Now the fact of the matter is, the chances are that in an application when when we tighten the nut down, those two high spots are going to hit first and as we develop tension or stress on the nut, they’re probably going to flatten out and work perfectly fine. However, it doesn’t inspect perfectly fine. As a matter fact, it has significant amount of run out, and the typical amount for a nut might be a few thousandths to 8/1,000 or so in the inch world (that translates into about a tenth of a millimeter maybe in the metric world). In this case we had way more than that, and we had a print that we had to follow and there was just no way around it. It was very difficult to convince the end-user that this nut was probably usable and we just needed to maybe change the criteria a little bit or do some testing to prove that this particular dimensional non-conformance did not affect the function of the part.

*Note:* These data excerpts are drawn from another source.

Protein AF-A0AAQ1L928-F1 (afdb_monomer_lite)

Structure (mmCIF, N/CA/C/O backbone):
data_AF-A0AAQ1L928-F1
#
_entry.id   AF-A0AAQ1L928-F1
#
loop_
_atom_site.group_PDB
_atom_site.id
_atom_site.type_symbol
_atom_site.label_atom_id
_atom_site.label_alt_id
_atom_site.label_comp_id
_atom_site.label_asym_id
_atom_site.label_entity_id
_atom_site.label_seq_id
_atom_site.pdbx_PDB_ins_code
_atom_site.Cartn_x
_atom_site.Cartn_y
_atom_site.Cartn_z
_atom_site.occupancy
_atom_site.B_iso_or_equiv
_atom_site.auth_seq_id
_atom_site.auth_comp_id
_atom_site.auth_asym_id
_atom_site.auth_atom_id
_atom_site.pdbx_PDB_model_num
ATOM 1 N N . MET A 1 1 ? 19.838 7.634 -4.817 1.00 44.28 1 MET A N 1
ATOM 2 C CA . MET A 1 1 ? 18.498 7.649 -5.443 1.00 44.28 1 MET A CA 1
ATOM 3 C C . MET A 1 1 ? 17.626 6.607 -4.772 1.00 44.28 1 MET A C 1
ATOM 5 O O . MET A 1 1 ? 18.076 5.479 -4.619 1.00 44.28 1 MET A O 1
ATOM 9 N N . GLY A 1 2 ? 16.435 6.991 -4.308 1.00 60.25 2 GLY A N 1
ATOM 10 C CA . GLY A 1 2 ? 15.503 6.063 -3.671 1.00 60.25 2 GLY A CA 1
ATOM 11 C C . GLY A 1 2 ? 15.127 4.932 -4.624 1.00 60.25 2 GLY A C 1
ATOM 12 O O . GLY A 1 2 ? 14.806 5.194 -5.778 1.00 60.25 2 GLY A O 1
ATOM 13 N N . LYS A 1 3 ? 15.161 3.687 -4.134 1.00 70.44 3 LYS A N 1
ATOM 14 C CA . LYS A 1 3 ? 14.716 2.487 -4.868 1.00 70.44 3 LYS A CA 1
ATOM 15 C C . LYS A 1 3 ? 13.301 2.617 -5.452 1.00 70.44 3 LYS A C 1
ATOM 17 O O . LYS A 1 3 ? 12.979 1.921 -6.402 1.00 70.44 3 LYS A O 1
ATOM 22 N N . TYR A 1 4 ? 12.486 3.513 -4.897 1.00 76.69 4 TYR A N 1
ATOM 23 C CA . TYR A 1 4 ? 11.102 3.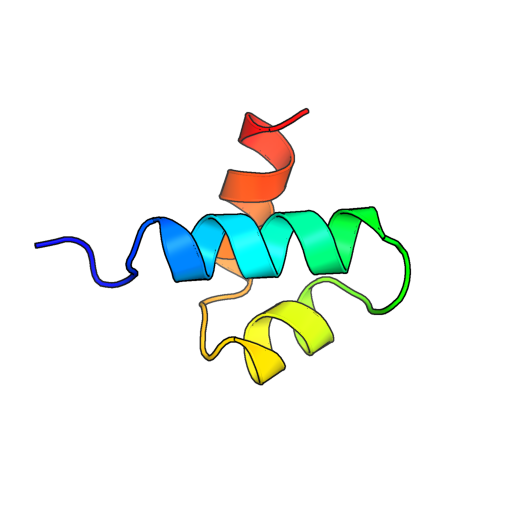738 -5.288 1.00 76.69 4 TYR A CA 1
ATOM 24 C C . TYR A 1 4 ? 10.857 5.226 -5.515 1.00 76.69 4 TYR A C 1
ATOM 26 O O . TYR A 1 4 ? 11.272 6.058 -4.700 1.00 76.69 4 TYR A O 1
ATOM 34 N N . THR A 1 5 ? 10.162 5.553 -6.602 1.00 84.31 5 THR A N 1
ATOM 35 C CA . THR A 1 5 ? 9.698 6.917 -6.868 1.00 84.31 5 THR A CA 1
ATOM 36 C C . THR A 1 5 ? 8.606 7.305 -5.871 1.00 84.31 5 THR A C 1
ATOM 38 O O . THR A 1 5 ? 7.862 6.456 -5.373 1.00 84.31 5 THR A O 1
ATOM 41 N N . GLU A 1 6 ? 8.473 8.598 -5.575 1.00 84.12 6 GLU A N 1
ATOM 42 C CA . GLU A 1 6 ? 7.393 9.093 -4.708 1.00 84.12 6 GLU A CA 1
ATOM 43 C C . GLU A 1 6 ? 6.006 8.758 -5.271 1.00 84.12 6 GLU A C 1
ATOM 45 O O . GLU A 1 6 ? 5.098 8.427 -4.510 1.00 84.12 6 GLU A O 1
ATOM 50 N N . GLN A 1 7 ? 5.854 8.739 -6.600 1.00 85.94 7 GLN A N 1
ATOM 51 C CA . GLN A 1 7 ? 4.626 8.279 -7.249 1.00 85.94 7 GLN A CA 1
ATOM 52 C C . GLN A 1 7 ? 4.301 6.819 -6.927 1.00 85.94 7 GLN A C 1
ATOM 54 O O . GLN A 1 7 ? 3.149 6.531 -6.614 1.00 85.94 7 GLN A O 1
ATOM 59 N N . ALA A 1 8 ? 5.284 5.912 -6.956 1.00 87.38 8 ALA A N 1
ATOM 60 C CA . ALA A 1 8 ? 5.060 4.509 -6.611 1.00 87.38 8 ALA A CA 1
ATOM 61 C C . ALA A 1 8 ? 4.639 4.356 -5.141 1.00 87.38 8 ALA A C 1
ATOM 63 O O . ALA A 1 8 ? 3.683 3.640 -4.845 1.00 87.38 8 ALA A O 1
ATOM 64 N N . LYS A 1 9 ? 5.282 5.103 -4.228 1.00 87.88 9 LYS A N 1
ATOM 65 C CA . LYS A 1 9 ? 4.885 5.136 -2.810 1.00 87.88 9 LYS A CA 1
ATOM 66 C C . LYS A 1 9 ? 3.443 5.596 -2.634 1.00 87.88 9 LYS A C 1
ATOM 68 O O . LYS A 1 9 ? 2.659 4.931 -1.963 1.00 87.88 9 LYS A O 1
ATOM 73 N N . LEU A 1 10 ? 3.095 6.732 -3.238 1.00 89.31 10 LEU A N 1
ATOM 74 C CA . LEU A 1 10 ? 1.767 7.328 -3.119 1.00 89.31 10 LEU A CA 1
ATOM 75 C C . LEU A 1 10 ? 0.688 6.450 -3.752 1.00 89.31 10 LEU A C 1
ATOM 77 O O . LEU A 1 10 ? -0.393 6.336 -3.184 1.00 89.31 10 LEU A O 1
ATOM 81 N N . ALA A 1 11 ? 0.968 5.828 -4.898 1.00 90.81 11 ALA A N 1
ATOM 82 C CA . ALA A 1 11 ? 0.043 4.906 -5.545 1.00 90.81 11 ALA A CA 1
ATOM 83 C C . ALA A 1 11 ? -0.249 3.698 -4.645 1.00 90.81 11 ALA A C 1
ATOM 85 O O . ALA A 1 11 ? -1.415 3.408 -4.385 1.00 90.81 11 ALA A O 1
ATOM 86 N N . ALA A 1 12 ? 0.793 3.077 -4.084 1.00 91.38 12 ALA A N 1
ATOM 87 C CA . ALA A 1 12 ? 0.646 1.920 -3.211 1.00 91.38 12 ALA A CA 1
ATOM 88 C C . ALA A 1 12 ? -0.092 2.264 -1.902 1.00 91.38 12 ALA A C 1
ATOM 90 O O . ALA A 1 12 ? -1.027 1.566 -1.513 1.00 91.38 12 ALA A O 1
ATOM 91 N N . VAL A 1 13 ? 0.251 3.374 -1.235 1.00 91.00 13 VAL A N 1
ATOM 92 C CA . VAL A 1 13 ? -0.455 3.803 -0.010 1.00 91.00 13 VAL A CA 1
ATOM 93 C C . VAL A 1 13 ? -1.923 4.129 -0.300 1.00 91.00 13 VAL A C 1
ATOM 95 O O . VAL A 1 13 ? -2.796 3.716 0.461 1.00 91.00 13 VAL A O 1
ATOM 98 N N . LYS A 1 14 ? -2.224 4.811 -1.414 1.00 90.69 14 LYS A N 1
ATOM 99 C CA . LYS A 1 14 ? -3.607 5.118 -1.814 1.00 90.69 14 LYS A CA 1
ATOM 100 C C . LYS A 1 14 ? -4.409 3.866 -2.148 1.00 90.69 14 LYS A C 1
ATOM 102 O O . LYS A 1 14 ? -5.568 3.786 -1.755 1.00 90.69 14 LYS A O 1
ATOM 107 N N . GLU A 1 15 ? -3.825 2.901 -2.855 1.00 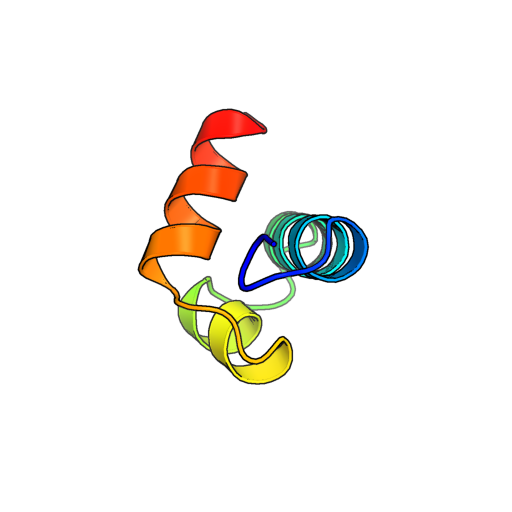91.00 15 GLU A N 1
ATOM 108 C CA . GLU A 1 15 ? -4.515 1.653 -3.191 1.00 91.00 15 GLU A CA 1
ATOM 109 C C . GLU A 1 15 ? -4.817 0.819 -1.939 1.00 91.00 15 GLU A C 1
ATOM 111 O O . GLU A 1 15 ? -5.935 0.318 -1.793 1.00 91.00 15 GLU A O 1
ATOM 116 N N . TYR A 1 16 ? -3.870 0.752 -0.998 1.00 89.94 16 TYR A N 1
ATOM 117 C CA . TYR A 1 16 ? -4.108 0.143 0.310 1.00 89.94 16 TYR A CA 1
ATOM 118 C C . TYR A 1 16 ? -5.207 0.881 1.091 1.00 89.94 16 TYR A C 1
ATOM 120 O O . TYR A 1 16 ? -6.141 0.257 1.592 1.00 89.94 16 TYR A O 1
ATOM 128 N N . CYS A 1 17 ? -5.151 2.216 1.143 1.00 86.94 17 CYS A N 1
ATOM 129 C CA . CYS A 1 17 ? -6.133 3.039 1.852 1.00 86.94 17 CYS A CA 1
ATOM 130 C C . CYS A 1 17 ? -7.536 2.977 1.218 1.00 86.94 17 CYS A C 1
ATOM 132 O O . CYS A 1 17 ? -8.534 3.170 1.906 1.00 86.94 17 CYS A O 1
ATOM 134 N N . ALA A 1 18 ? -7.629 2.666 -0.078 1.00 89.06 18 ALA A N 1
ATOM 135 C CA . ALA A 1 18 ? -8.894 2.431 -0.769 1.00 89.06 18 ALA A CA 1
ATOM 136 C C . ALA A 1 18 ? -9.573 1.106 -0.365 1.00 89.06 18 ALA A C 1
ATOM 138 O O . ALA A 1 18 ? -10.684 0.84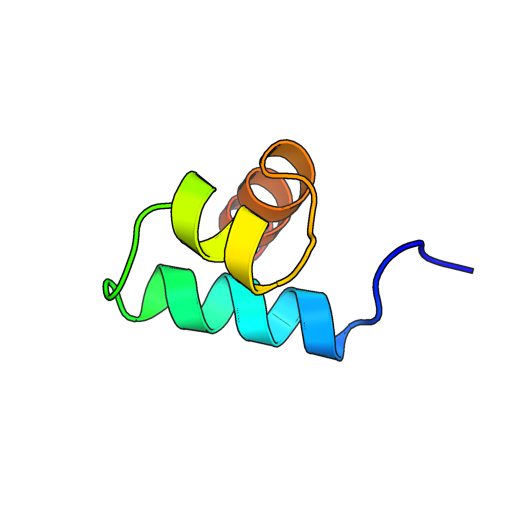0 -0.821 1.00 89.06 18 ALA A O 1
ATOM 139 N N . GLY A 1 19 ? -8.918 0.256 0.439 1.00 85.25 19 GLY A N 1
ATOM 140 C CA . GLY A 1 19 ? -9.477 -1.005 0.939 1.00 85.25 19 GLY A CA 1
ATOM 141 C C . GLY A 1 19 ? -9.673 -2.078 -0.136 1.00 85.25 19 GLY A C 1
ATOM 142 O O . GLY A 1 19 ? -10.365 -3.065 0.096 1.00 85.25 19 GLY A O 1
ATOM 143 N N . LYS A 1 20 ? -9.083 -1.896 -1.325 1.00 77.25 20 LYS A N 1
ATOM 144 C CA . LYS A 1 20 ? -9.271 -2.793 -2.478 1.00 77.25 20 LYS A CA 1
ATOM 145 C C . LYS A 1 20 ? -8.439 -4.073 -2.398 1.00 77.25 20 LYS A C 1
ATOM 147 O O . LYS A 1 20 ? -8.735 -5.030 -3.110 1.00 77.25 20 LYS A O 1
ATOM 152 N N . ALA A 1 21 ? -7.368 -4.070 -1.609 1.00 84.81 21 ALA A N 1
ATOM 153 C CA . ALA A 1 21 ? -6.406 -5.160 -1.525 1.00 84.81 21 ALA A CA 1
ATOM 154 C C . ALA A 1 21 ? -5.589 -5.075 -0.224 1.00 84.81 21 ALA A C 1
ATOM 156 O O . ALA A 1 21 ? -5.416 -3.997 0.346 1.00 84.81 21 ALA A O 1
ATOM 157 N N . GLY A 1 22 ? -5.076 -6.216 0.246 1.00 86.62 22 GLY A N 1
ATOM 158 C CA . GLY A 1 22 ? -4.193 -6.263 1.410 1.00 86.62 22 GLY A CA 1
ATOM 159 C C . GLY A 1 22 ? -2.798 -5.709 1.105 1.00 86.62 22 GLY A C 1
ATOM 160 O O . GLY A 1 22 ? -2.385 -5.624 -0.048 1.00 86.62 22 GLY A O 1
ATOM 161 N N . LEU A 1 23 ? -2.023 -5.391 2.149 1.00 87.25 23 LEU A N 1
ATOM 162 C CA . LEU A 1 23 ? -0.652 -4.873 2.013 1.00 87.25 23 LEU A CA 1
ATOM 163 C C . LEU A 1 23 ? 0.236 -5.730 1.087 1.00 87.25 23 LEU A C 1
ATOM 165 O O . LEU A 1 23 ? 1.043 -5.178 0.351 1.00 87.25 23 LEU A O 1
ATOM 169 N N . ARG A 1 24 ? 0.114 -7.068 1.116 1.00 89.38 24 ARG A N 1
ATOM 170 C CA . ARG A 1 24 ? 0.915 -7.967 0.257 1.00 89.38 24 ARG A CA 1
ATOM 171 C C . ARG A 1 24 ? 0.529 -7.872 -1.217 1.00 89.38 24 ARG A C 1
ATOM 173 O O . ARG A 1 24 ? 1.414 -7.809 -2.061 1.00 89.38 24 ARG A O 1
ATOM 180 N N . ASP A 1 25 ? -0.764 -7.841 -1.515 1.00 91.94 25 ASP A N 1
ATOM 181 C CA . ASP A 1 25 ? -1.267 -7.707 -2.883 1.00 91.94 25 ASP A CA 1
ATOM 182 C C . ASP A 1 25 ? -0.877 -6.362 -3.492 1.00 91.94 25 ASP A C 1
ATOM 184 O O . ASP A 1 25 ? -0.385 -6.305 -4.615 1.00 91.94 25 ASP A O 1
ATOM 188 N N . VAL A 1 26 ? -1.040 -5.284 -2.723 1.00 92.00 26 VAL A N 1
ATOM 189 C CA . VAL A 1 26 ? -0.652 -3.933 -3.143 1.00 92.00 26 VAL A CA 1
ATOM 190 C C . VAL A 1 26 ? 0.861 -3.851 -3.350 1.00 92.00 26 VAL A C 1
ATOM 192 O O . VAL A 1 26 ? 1.318 -3.338 -4.367 1.00 92.00 26 VAL A O 1
ATOM 195 N N . ALA A 1 27 ? 1.650 -4.413 -2.431 1.00 90.75 27 ALA A N 1
ATOM 196 C CA . ALA A 1 27 ? 3.101 -4.484 -2.564 1.00 90.75 27 ALA A CA 1
ATOM 197 C C . ALA A 1 27 ? 3.527 -5.179 -3.867 1.00 90.75 27 ALA A C 1
ATOM 199 O O . ALA A 1 27 ? 4.324 -4.635 -4.625 1.00 90.75 27 ALA A O 1
ATOM 200 N N . HIS A 1 28 ? 2.929 -6.332 -4.170 1.00 90.38 28 HIS A N 1
ATOM 201 C CA . HIS A 1 28 ? 3.245 -7.096 -5.373 1.00 90.38 28 HIS A CA 1
ATOM 202 C C . HIS A 1 28 ? 2.819 -6.379 -6.664 1.00 90.38 28 HIS A C 1
ATOM 204 O O . HIS A 1 28 ? 3.577 -6.360 -7.627 1.00 90.38 28 HIS A O 1
ATOM 210 N N . ARG A 1 29 ? 1.646 -5.731 -6.690 1.00 90.25 29 ARG A N 1
ATOM 211 C CA . ARG A 1 29 ? 1.178 -4.963 -7.863 1.00 90.25 29 ARG A CA 1
ATOM 212 C C . ARG A 1 29 ? 2.057 -3.767 -8.193 1.00 90.25 29 ARG A C 1
ATOM 214 O O . ARG A 1 29 ? 2.210 -3.424 -9.361 1.00 90.25 29 ARG A O 1
ATOM 221 N N . HIS A 1 30 ? 2.582 -3.111 -7.164 1.00 87.00 30 HIS A N 1
ATOM 222 C CA . HIS A 1 30 ? 3.423 -1.930 -7.320 1.00 87.00 30 HIS A CA 1
ATOM 223 C C . HIS A 1 30 ? 4.922 -2.258 -7.364 1.00 87.00 30 HIS A C 1
ATOM 225 O O . HIS A 1 30 ? 5.721 -1.327 -7.429 1.00 87.00 30 HIS A O 1
ATOM 231 N N . ASP A 1 31 ? 5.290 -3.546 -7.339 1.00 87.25 31 ASP A N 1
ATOM 232 C CA . ASP A 1 31 ? 6.675 -4.033 -7.261 1.00 87.25 31 ASP A CA 1
ATOM 233 C C . ASP A 1 31 ? 7.466 -3.358 -6.125 1.00 87.25 31 ASP A C 1
ATOM 235 O O . ASP A 1 31 ? 8.623 -2.964 -6.261 1.00 87.25 31 ASP A O 1
ATOM 239 N N . VAL A 1 32 ? 6.798 -3.157 -4.984 1.00 87.62 32 VAL A N 1
ATOM 240 C CA . VAL A 1 32 ? 7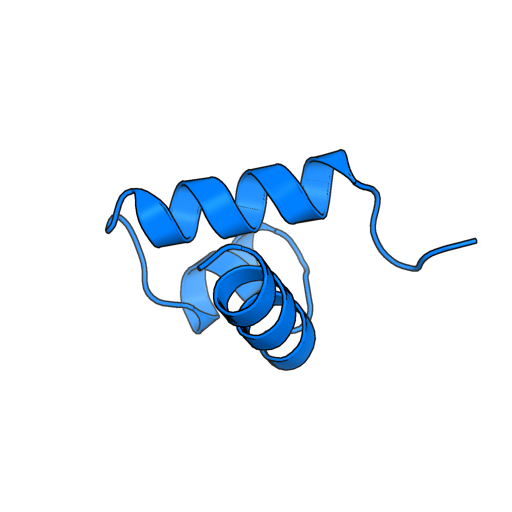.383 -2.541 -3.790 1.00 87.62 32 VAL A CA 1
ATOM 241 C C . VAL A 1 32 ? 7.491 -3.550 -2.664 1.00 87.62 32 VAL A C 1
ATOM 243 O O . VAL A 1 32 ? 6.627 -4.400 -2.466 1.00 87.62 32 VAL A O 1
ATOM 246 N N . ASP A 1 33 ? 8.532 -3.410 -1.852 1.00 89.62 33 ASP A N 1
ATOM 247 C CA . ASP A 1 33 ? 8.671 -4.213 -0.644 1.00 89.62 33 ASP A CA 1
ATOM 248 C C . ASP A 1 33 ? 7.483 -3.999 0.306 1.00 89.62 33 ASP A C 1
ATOM 250 O O . ASP A 1 33 ? 7.214 -2.882 0.758 1.00 89.62 33 ASP A O 1
ATOM 254 N N . PHE A 1 34 ? 6.830 -5.094 0.704 1.00 88.06 34 PHE A N 1
ATOM 255 C CA . PHE A 1 34 ? 5.766 -5.097 1.716 1.00 88.06 34 PHE A CA 1
ATOM 256 C C . PHE A 1 34 ? 6.184 -4.373 3.007 1.00 88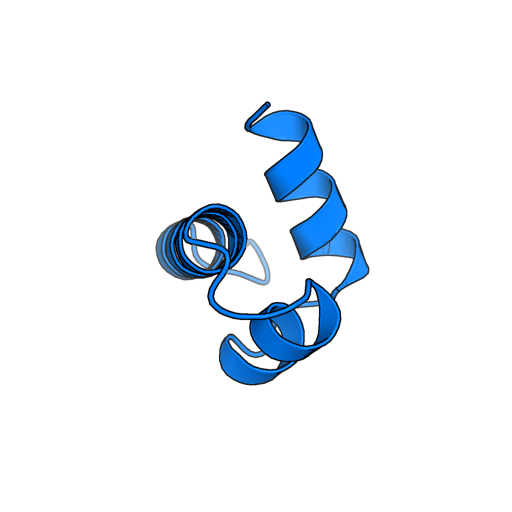.06 34 PHE A C 1
ATOM 258 O O . PHE A 1 34 ? 5.399 -3.626 3.593 1.00 88.06 34 PHE A O 1
ATOM 265 N N . SER A 1 35 ? 7.434 -4.564 3.438 1.00 90.12 35 SER A N 1
ATOM 266 C CA . SER A 1 35 ? 7.992 -3.906 4.623 1.00 90.12 35 SER A CA 1
ATOM 267 C C . SER A 1 35 ? 8.052 -2.385 4.460 1.00 90.12 35 SER A C 1
ATOM 269 O O . SER A 1 35 ? 7.720 -1.654 5.394 1.00 90.12 35 SER A O 1
ATOM 271 N N . CYS A 1 36 ? 8.419 -1.905 3.267 1.00 89.25 36 CYS A N 1
ATOM 272 C CA . CYS A 1 36 ? 8.429 -0.481 2.949 1.00 89.25 36 CYS A CA 1
ATOM 273 C C . CYS A 1 36 ? 7.010 0.083 2.866 1.00 89.25 36 CYS A C 1
ATOM 275 O O . CYS A 1 36 ? 6.743 1.126 3.458 1.00 89.25 36 CYS A O 1
ATOM 277 N N . LEU A 1 37 ? 6.089 -0.624 2.205 1.00 89.75 37 LEU A N 1
ATOM 278 C CA . LEU A 1 37 ? 4.694 -0.204 2.110 1.00 89.75 37 LEU A CA 1
ATOM 279 C C . LEU A 1 37 ? 4.052 -0.072 3.495 1.00 89.75 37 LEU A C 1
ATOM 281 O O . LEU A 1 37 ? 3.403 0.931 3.776 1.00 89.75 37 LEU A O 1
ATOM 285 N N . ARG A 1 38 ? 4.297 -1.032 4.395 1.00 90.12 38 ARG A N 1
ATOM 286 C CA . ARG A 1 38 ? 3.825 -0.966 5.784 1.00 90.12 38 ARG A CA 1
ATOM 287 C C . ARG A 1 38 ? 4.345 0.278 6.510 1.00 90.12 38 ARG A C 1
ATOM 289 O O . ARG A 1 38 ? 3.575 0.923 7.214 1.00 90.12 38 ARG A O 1
ATOM 296 N N . GLN A 1 39 ? 5.623 0.626 6.339 1.00 90.50 39 GLN A N 1
ATOM 297 C CA . GLN A 1 39 ? 6.187 1.858 6.904 1.00 90.50 39 GLN A CA 1
ATOM 298 C C . GLN A 1 39 ? 5.559 3.116 6.302 1.00 90.50 39 GLN A C 1
ATOM 300 O O . GLN A 1 39 ? 5.289 4.056 7.038 1.00 90.50 39 GLN A O 1
ATOM 305 N N . TRP A 1 40 ? 5.313 3.153 4.991 1.00 90.88 40 TRP A N 1
ATOM 306 C CA . TRP A 1 40 ? 4.698 4.320 4.350 1.00 90.88 40 TRP A CA 1
ATOM 307 C C . TRP A 1 40 ? 3.258 4.520 4.802 1.00 90.88 40 TRP A C 1
ATOM 309 O O . TRP A 1 40 ? 2.876 5.644 5.091 1.00 90.88 40 TRP A O 1
ATOM 319 N N . VAL A 1 41 ? 2.488 3.439 4.918 1.00 88.06 41 VAL A N 1
ATOM 320 C CA . VAL A 1 41 ? 1.131 3.477 5.473 1.00 88.06 41 VAL A CA 1
ATOM 321 C C . VAL A 1 41 ? 1.156 3.966 6.923 1.00 88.06 41 VAL A C 1
ATOM 323 O O . VAL A 1 41 ? 0.382 4.848 7.269 1.00 88.06 41 VAL A O 1
ATOM 326 N N . ALA A 1 42 ? 2.071 3.450 7.751 1.00 87.88 42 ALA A N 1
ATOM 327 C CA . ALA A 1 42 ? 2.199 3.862 9.150 1.00 87.88 42 ALA A CA 1
ATOM 328 C C . ALA A 1 42 ? 2.683 5.311 9.330 1.00 87.88 42 ALA A C 1
ATOM 330 O O . ALA A 1 42 ? 2.393 5.912 10.351 1.00 87.88 42 ALA A O 1
ATOM 331 N N . ALA A 1 43 ? 3.437 5.855 8.371 1.00 86.12 43 ALA A N 1
ATOM 332 C CA . ALA A 1 43 ? 3.864 7.255 8.366 1.00 86.12 43 ALA A CA 1
ATOM 333 C C . ALA A 1 43 ? 2.823 8.203 7.745 1.00 86.12 43 ALA A C 1
ATOM 335 O O . ALA A 1 43 ? 2.943 9.416 7.886 1.00 86.12 43 ALA A O 1
ATOM 336 N N . TYR A 1 44 ? 1.862 7.661 6.993 1.00 82.19 44 TYR A N 1
ATOM 337 C CA . TYR A 1 44 ? 0.767 8.417 6.388 1.00 82.19 44 TYR A CA 1
ATOM 338 C C . TYR A 1 44 ? -0.418 8.596 7.346 1.00 82.19 44 TYR A C 1
ATOM 340 O O . TYR A 1 44 ? -1.185 9.544 7.188 1.00 82.19 44 TYR A O 1
ATOM 348 N N . GLN A 1 45 ? -0.568 7.671 8.296 1.00 66.31 45 GLN A N 1
ATOM 349 C CA . GLN A 1 45 ? -1.554 7.712 9.374 1.00 66.31 45 GLN A CA 1
ATOM 350 C C . GLN A 1 45 ? -1.056 8.575 10.538 1.00 66.31 45 GLN A C 1
ATOM 352 O O . GLN A 1 45 ? -1.905 9.283 11.122 1.00 66.31 45 GLN A O 1
#

InterPro domains:
  IPR002514 Transposase IS3/IS911family [PF01527] (3-44)
  IPR009057 Homedomain-like superfamily [SSF46689] (2-44)
  IPR036388 Winged helix-like DNA-binding domain superfamily [G3DSA:1.10.10.10] (1-45)

pLDDT: mean 85.51, std 9.01, range [44.28, 92.0]

Secondary structure (DSSP, 8-state):
--SS-HHHHHHHHHHHHTTSS-HHHHHHHTT--HHHHHHHHHHH-

Sequence (45 aa):
MGKYTEQAKLAAVKEYCAGKAGLRDVAHRHDVDFSCLRQWVAAYQ

Radius of gyr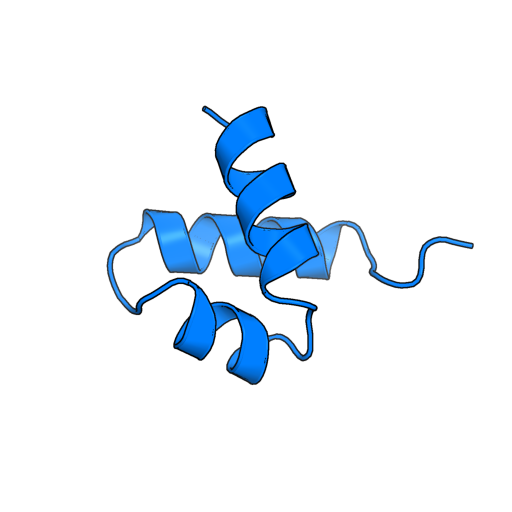ation: 9.27 Å; chains: 1; bounding box: 28×17×17 Å

Organism: Pseudomonas syringae (NCBI:txid317)

Foldseek 3Di:
DDPDDPVLLVQLLVCVVVVVDHLVVSCVVSVHDSVVNVVSNVVVD

So just keep in mind that the nut was probably absolutely stunningly perfect up until the point where they crimped it to put the Locking feature in. So we have to be aware when we are buying or manufacturing nuts that have bearing surface perpendicularity or run out requirements, when we crimp the nut you might lose the feature’s dimensional integrity.

Well now, you know something about nut bearing surface run out. Not all standards have requirements for bearing surface run out, most of them do, but not all.
That might be a good “Get out of Jail Free” card for you, depending on what standard to use. Thanks for listening to the Fastener Training Minute.

This is Carmen Vertullo coming to you from AIM Testing Laboratory.